Provided records: Begin
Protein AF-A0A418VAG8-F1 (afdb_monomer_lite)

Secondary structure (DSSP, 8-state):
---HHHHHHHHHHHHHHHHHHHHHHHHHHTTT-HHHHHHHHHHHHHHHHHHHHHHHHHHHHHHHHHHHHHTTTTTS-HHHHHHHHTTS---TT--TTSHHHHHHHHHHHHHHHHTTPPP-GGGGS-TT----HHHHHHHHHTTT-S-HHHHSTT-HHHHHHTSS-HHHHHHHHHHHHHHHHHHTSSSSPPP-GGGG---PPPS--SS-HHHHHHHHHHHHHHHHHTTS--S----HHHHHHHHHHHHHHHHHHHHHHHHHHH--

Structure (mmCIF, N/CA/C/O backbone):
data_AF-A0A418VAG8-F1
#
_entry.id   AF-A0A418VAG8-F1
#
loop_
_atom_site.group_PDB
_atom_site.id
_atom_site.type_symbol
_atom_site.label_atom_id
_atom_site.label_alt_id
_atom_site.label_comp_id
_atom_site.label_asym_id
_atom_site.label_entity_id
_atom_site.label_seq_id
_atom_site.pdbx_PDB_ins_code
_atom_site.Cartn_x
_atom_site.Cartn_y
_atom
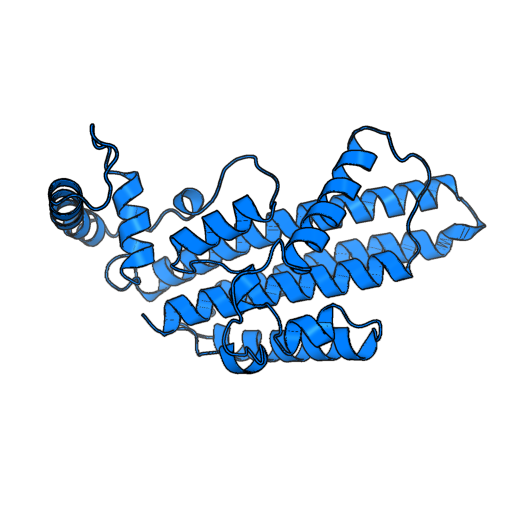_site.Cartn_z
_atom_site.occupancy
_atom_site.B_iso_or_equiv
_atom_site.auth_seq_id
_atom_site.auth_comp_id
_atom_site.auth_asym_id
_atom_site.auth_atom_id
_atom_site.pdbx_PDB_model_num
ATOM 1 N N . MET A 1 1 ? -4.885 -21.257 10.835 1.00 61.31 1 MET A N 1
ATOM 2 C CA . MET A 1 1 ? -5.255 -20.848 9.463 1.00 61.31 1 MET A CA 1
ATOM 3 C C . MET A 1 1 ? -4.259 -19.791 9.043 1.00 61.31 1 MET A C 1
ATOM 5 O O . MET A 1 1 ? -3.926 -18.976 9.893 1.00 61.31 1 MET A O 1
ATOM 9 N N . ALA A 1 2 ? -3.760 -19.851 7.809 1.00 80.25 2 ALA A N 1
ATOM 10 C CA . ALA A 1 2 ? -2.914 -18.789 7.274 1.00 80.25 2 ALA A CA 1
ATOM 11 C C . ALA A 1 2 ? -3.728 -17.494 7.144 1.00 80.25 2 ALA A C 1
ATOM 13 O O . ALA A 1 2 ? -4.947 -17.551 6.962 1.00 80.25 2 ALA A O 1
ATOM 14 N N . THR A 1 3 ? -3.052 -16.362 7.279 1.00 90.88 3 THR A N 1
ATOM 15 C CA . THR A 1 3 ? -3.628 -15.028 7.117 1.00 90.88 3 THR A CA 1
ATOM 16 C C . THR A 1 3 ? -3.745 -14.665 5.638 1.00 90.88 3 THR A C 1
ATOM 18 O O . THR A 1 3 ? -2.997 -15.146 4.783 1.00 90.88 3 THR A O 1
ATOM 21 N N . SER A 1 4 ? -4.665 -13.764 5.333 1.00 92.69 4 SER A N 1
ATOM 22 C CA . SER A 1 4 ? -4.825 -13.141 4.022 1.00 92.69 4 SER A CA 1
ATOM 23 C C . SER A 1 4 ? -3.647 -12.214 3.695 1.00 92.69 4 SER A C 1
ATOM 25 O O . SER A 1 4 ? -3.364 -11.965 2.525 1.00 92.69 4 SER A O 1
ATOM 27 N N . MET A 1 5 ? -2.911 -11.730 4.704 1.00 92.00 5 MET A N 1
ATOM 28 C CA . MET A 1 5 ? -1.676 -10.958 4.504 1.00 92.00 5 MET A CA 1
ATOM 29 C C . MET A 1 5 ? -0.561 -11.729 3.799 1.00 92.00 5 MET A C 1
ATOM 31 O O . MET A 1 5 ? 0.163 -11.136 3.001 1.00 92.00 5 MET A O 1
ATOM 35 N N . ASP A 1 6 ? -0.420 -13.032 4.039 1.00 88.00 6 ASP A N 1
ATOM 36 C CA . ASP A 1 6 ? 0.588 -13.822 3.320 1.00 88.00 6 ASP A CA 1
ATOM 37 C C . ASP A 1 6 ? 0.257 -13.899 1.816 1.00 88.00 6 ASP A C 1
ATOM 39 O O . ASP A 1 6 ? 1.130 -13.749 0.957 1.00 88.00 6 ASP A O 1
ATOM 43 N N . LEU A 1 7 ? -1.040 -13.990 1.482 1.00 91.94 7 LEU A N 1
ATOM 44 C CA . LEU A 1 7 ? -1.521 -13.885 0.100 1.00 91.94 7 LEU A CA 1
ATOM 45 C C . LEU A 1 7 ? -1.244 -12.501 -0.495 1.00 91.94 7 LEU A C 1
ATOM 47 O O . LEU A 1 7 ? -0.858 -12.408 -1.658 1.00 91.94 7 LEU A O 1
ATOM 51 N N . TRP A 1 8 ? -1.390 -11.431 0.293 1.00 95.81 8 TRP A N 1
ATOM 52 C CA . TRP A 1 8 ? -1.067 -10.076 -0.154 1.00 95.81 8 TRP A CA 1
ATOM 53 C C . TRP A 1 8 ? 0.399 -9.928 -0.565 1.00 95.81 8 TRP A C 1
ATOM 55 O O . TRP A 1 8 ? 0.686 -9.364 -1.621 1.00 95.81 8 TRP A O 1
ATOM 65 N N . LEU A 1 9 ? 1.326 -10.451 0.246 1.00 94.19 9 LEU A N 1
ATOM 66 C CA . LEU A 1 9 ? 2.760 -10.408 -0.048 1.00 94.19 9 LEU A CA 1
ATOM 67 C C . LEU A 1 9 ? 3.073 -11.147 -1.357 1.00 94.19 9 LEU A C 1
ATOM 69 O O . LEU A 1 9 ? 3.769 -10.607 -2.216 1.00 94.19 9 LEU A O 1
ATOM 73 N N . ALA A 1 10 ? 2.494 -12.335 -1.550 1.00 92.62 10 ALA A N 1
ATOM 74 C CA . ALA A 1 10 ? 2.635 -13.088 -2.796 1.00 92.62 10 ALA A CA 1
ATOM 75 C C . ALA A 1 10 ? 2.028 -12.351 -4.009 1.00 92.62 10 ALA A C 1
ATOM 77 O O . ALA A 1 10 ? 2.586 -12.378 -5.106 1.00 92.62 10 ALA A O 1
ATOM 78 N N . GLU A 1 11 ? 0.902 -11.658 -3.824 1.00 95.06 11 GLU A N 1
ATOM 79 C CA . GLU A 1 11 ? 0.248 -10.867 -4.871 1.00 95.06 11 GLU A CA 1
ATOM 80 C C . GLU A 1 11 ? 1.081 -9.640 -5.275 1.00 95.06 11 GLU A C 1
ATOM 82 O O . GLU A 1 11 ? 1.137 -9.290 -6.456 1.00 95.06 11 GLU A O 1
ATOM 87 N N . VAL A 1 12 ? 1.757 -8.991 -4.320 1.00 95.31 12 VAL A N 1
ATOM 88 C CA . VAL A 1 12 ? 2.727 -7.920 -4.601 1.00 95.31 12 VAL A CA 1
ATOM 89 C C . VAL A 1 12 ? 3.891 -8.457 -5.432 1.00 95.31 12 VAL A C 1
ATOM 91 O O . VAL A 1 12 ? 4.218 -7.858 -6.457 1.00 95.31 12 VAL A O 1
ATOM 94 N N . ASP A 1 13 ? 4.469 -9.599 -5.054 1.00 92.88 13 ASP A N 1
ATOM 95 C CA . ASP A 1 13 ? 5.570 -10.215 -5.805 1.00 92.88 13 ASP A CA 1
ATOM 96 C C . ASP A 1 13 ? 5.144 -10.583 -7.238 1.00 92.88 13 ASP A C 1
ATOM 98 O O . ASP A 1 13 ? 5.862 -10.296 -8.197 1.00 92.88 13 ASP A O 1
ATOM 102 N N . SER A 1 14 ? 3.942 -11.143 -7.413 1.00 94.69 14 SER A N 1
ATOM 103 C CA . SER A 1 14 ? 3.415 -11.499 -8.737 1.00 94.69 14 SER A CA 1
ATOM 104 C C . SER A 1 14 ? 3.222 -10.286 -9.652 1.00 94.69 14 SER A C 1
ATOM 106 O O . SER A 1 14 ? 3.483 -10.382 -10.850 1.00 94.69 14 SER A O 1
ATOM 108 N N . ARG A 1 15 ? 2.768 -9.147 -9.114 1.00 94.69 15 ARG A N 1
ATOM 109 C CA . ARG A 1 15 ? 2.616 -7.892 -9.874 1.00 94.69 15 ARG A CA 1
ATOM 110 C C . ARG A 1 15 ? 3.958 -7.346 -10.350 1.00 94.69 15 ARG A C 1
ATOM 112 O O . ARG A 1 15 ? 4.067 -6.830 -11.458 1.00 94.69 15 ARG A O 1
ATOM 119 N N . TRP A 1 16 ? 4.988 -7.453 -9.516 1.00 94.19 16 TRP A N 1
ATOM 120 C CA . TRP A 1 16 ? 6.325 -7.012 -9.901 1.00 94.19 16 TRP A CA 1
ATOM 121 C C . TRP A 1 16 ? 6.974 -7.950 -10.913 1.00 94.19 16 TRP A C 1
ATOM 123 O O . TRP A 1 16 ? 7.595 -7.461 -11.852 1.00 94.19 16 TRP A O 1
ATOM 133 N N . ALA A 1 17 ? 6.731 -9.259 -10.813 1.00 94.19 17 ALA A N 1
ATOM 134 C CA . ALA A 1 17 ? 7.167 -10.218 -11.824 1.00 94.19 17 ALA A CA 1
ATOM 135 C C . ALA A 1 17 ? 6.568 -9.929 -13.218 1.00 94.19 17 ALA A C 1
ATOM 137 O O . ALA A 1 17 ? 7.252 -10.101 -14.226 1.00 94.19 17 ALA A O 1
ATOM 138 N N . GLU A 1 18 ? 5.318 -9.453 -13.291 1.00 94.12 18 GLU A N 1
ATOM 139 C CA . GLU A 1 18 ? 4.692 -9.014 -14.548 1.00 94.12 18 GLU A CA 1
ATOM 140 C C . GLU A 1 18 ? 5.416 -7.797 -15.153 1.00 94.12 18 GLU A C 1
ATOM 142 O O . GLU A 1 18 ? 5.721 -7.779 -16.347 1.00 94.12 18 GLU A O 1
ATOM 147 N N . ILE A 1 19 ? 5.760 -6.802 -14.331 1.00 93.25 19 ILE A N 1
ATOM 148 C CA . ILE A 1 19 ? 6.525 -5.628 -14.778 1.00 93.25 19 ILE A CA 1
ATOM 149 C C . ILE A 1 19 ? 7.943 -6.026 -15.209 1.00 93.25 19 ILE A C 1
ATOM 151 O O . ILE A 1 19 ? 8.403 -5.587 -16.264 1.00 93.25 19 ILE A O 1
ATOM 155 N N . ASP A 1 20 ? 8.624 -6.874 -14.437 1.00 92.81 20 ASP A N 1
ATOM 156 C CA . ASP A 1 20 ? 9.971 -7.350 -14.759 1.00 92.81 20 ASP A CA 1
ATOM 157 C C . ASP A 1 20 ? 9.986 -8.119 -16.094 1.00 92.81 20 ASP A C 1
ATOM 159 O O . ASP A 1 20 ? 10.917 -7.961 -16.886 1.00 92.81 20 ASP A O 1
ATOM 163 N N . LEU A 1 21 ? 8.932 -8.889 -16.398 1.00 93.88 21 LEU A N 1
ATOM 164 C CA . LEU A 1 21 ? 8.770 -9.556 -17.692 1.00 93.88 21 LEU A CA 1
ATOM 165 C C . LEU A 1 21 ? 8.699 -8.543 -18.844 1.00 93.88 21 LEU A C 1
ATOM 167 O O . LEU A 1 21 ? 9.419 -8.692 -19.833 1.00 93.88 21 LEU A O 1
ATOM 171 N N . LEU A 1 22 ? 7.878 -7.495 -18.715 1.00 92.31 22 LEU A N 1
ATOM 172 C CA . LEU A 1 22 ? 7.757 -6.453 -19.743 1.00 92.31 22 LEU A CA 1
ATOM 173 C C . LEU A 1 22 ? 9.086 -5.737 -19.994 1.00 92.31 22 LEU A C 1
ATOM 175 O O . LEU A 1 22 ? 9.451 -5.495 -21.144 1.00 92.31 22 LEU A O 1
ATOM 179 N N . LEU A 1 23 ? 9.817 -5.417 -18.926 1.00 91.50 23 LEU A N 1
ATOM 180 C CA . LEU A 1 23 ? 11.109 -4.737 -19.012 1.00 91.50 23 LEU A CA 1
ATOM 181 C C . LEU A 1 23 ? 12.201 -5.645 -19.589 1.00 91.50 23 LEU A C 1
ATOM 183 O O . LEU A 1 23 ? 13.026 -5.180 -20.375 1.00 91.50 23 LEU A O 1
ATOM 187 N N . SER A 1 24 ? 12.180 -6.938 -19.254 1.00 92.31 24 SER A N 1
ATOM 188 C CA . SER A 1 24 ? 13.049 -7.954 -19.857 1.00 92.31 24 SER A CA 1
ATOM 189 C C . SER A 1 24 ? 12.849 -8.026 -21.370 1.00 92.31 24 SER A C 1
ATOM 191 O O . SER A 1 24 ? 13.822 -7.974 -22.123 1.00 92.31 24 SER A O 1
ATOM 193 N N . GLU A 1 25 ? 11.598 -8.126 -21.831 1.00 92.81 25 GLU A N 1
ATOM 194 C CA . GLU A 1 25 ? 11.316 -8.173 -23.268 1.00 92.81 25 GLU A CA 1
ATOM 195 C C . GLU A 1 25 ? 11.674 -6.856 -23.960 1.00 92.81 25 GLU A C 1
ATOM 197 O O . GLU A 1 25 ? 12.249 -6.892 -25.045 1.00 92.81 25 GLU A O 1
ATOM 202 N N . ALA A 1 26 ? 11.429 -5.706 -23.320 1.00 91.19 26 ALA A N 1
ATOM 203 C CA . ALA A 1 26 ? 11.846 -4.406 -23.842 1.00 91.19 26 ALA A CA 1
ATOM 204 C C . ALA A 1 26 ? 13.368 -4.338 -24.053 1.00 91.19 26 ALA A C 1
ATOM 206 O O . ALA A 1 26 ? 13.822 -3.974 -25.136 1.00 91.19 26 ALA A O 1
ATOM 207 N N . GLY A 1 27 ? 14.166 -4.754 -23.065 1.00 89.62 27 GLY A N 1
ATOM 208 C CA . GLY A 1 27 ? 15.628 -4.728 -23.167 1.00 89.62 27 GLY A CA 1
ATOM 209 C C . GLY A 1 27 ? 16.189 -5.598 -24.299 1.00 89.62 27 GLY A C 1
ATOM 210 O O . GLY A 1 27 ? 17.208 -5.255 -24.889 1.00 89.62 27 GLY A O 1
ATOM 211 N N . ARG A 1 28 ? 15.518 -6.701 -24.661 1.00 91.62 28 ARG A N 1
ATOM 212 C CA . ARG A 1 28 ? 15.961 -7.576 -25.766 1.00 91.62 28 ARG A CA 1
ATOM 213 C C . ARG A 1 28 ? 15.812 -6.948 -27.145 1.00 91.62 28 ARG A C 1
ATOM 215 O O . ARG A 1 28 ? 16.542 -7.324 -28.050 1.00 91.62 28 ARG A O 1
ATOM 222 N N . ILE A 1 29 ? 14.861 -6.034 -27.303 1.00 92.00 29 ILE A N 1
ATOM 223 C CA . ILE A 1 29 ? 14.497 -5.441 -28.595 1.00 92.00 29 ILE A CA 1
ATOM 224 C C . ILE A 1 29 ? 14.930 -3.977 -28.721 1.00 92.00 29 ILE A C 1
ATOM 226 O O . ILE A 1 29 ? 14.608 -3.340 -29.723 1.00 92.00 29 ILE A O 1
Provided records: End
Goal of the exercise:
Look above for the line holding "ATOM 203 C CA" and the line holding "ATOM 208 C CA". Retype both, and every line between them, word for word and nothing else.

Written response:
ATOM 203 C CA . ALA A 1 26 ? 11.846 -4.406 -23.842 1.00 91.19 26 ALA A CA 1
ATOM 204 C C . ALA A 1 26 ? 13.368 -4.338 -24.053 1.00 91.19 26 ALA A C 1
ATOM 206 O O . ALA A 1 26 ? 13.822 -3.974 -25.136 1.00 91.19 26 ALA A O 1
ATOM 207 N N . GLY A 1 27 ? 14.166 -4.754 -23.065 1.00 89.62 27 GLY A N 1
ATOM 208 C CA . GLY A 1 27 ? 15.628 -4.728 -23.167 1.00 89.62 27 GLY A CA 1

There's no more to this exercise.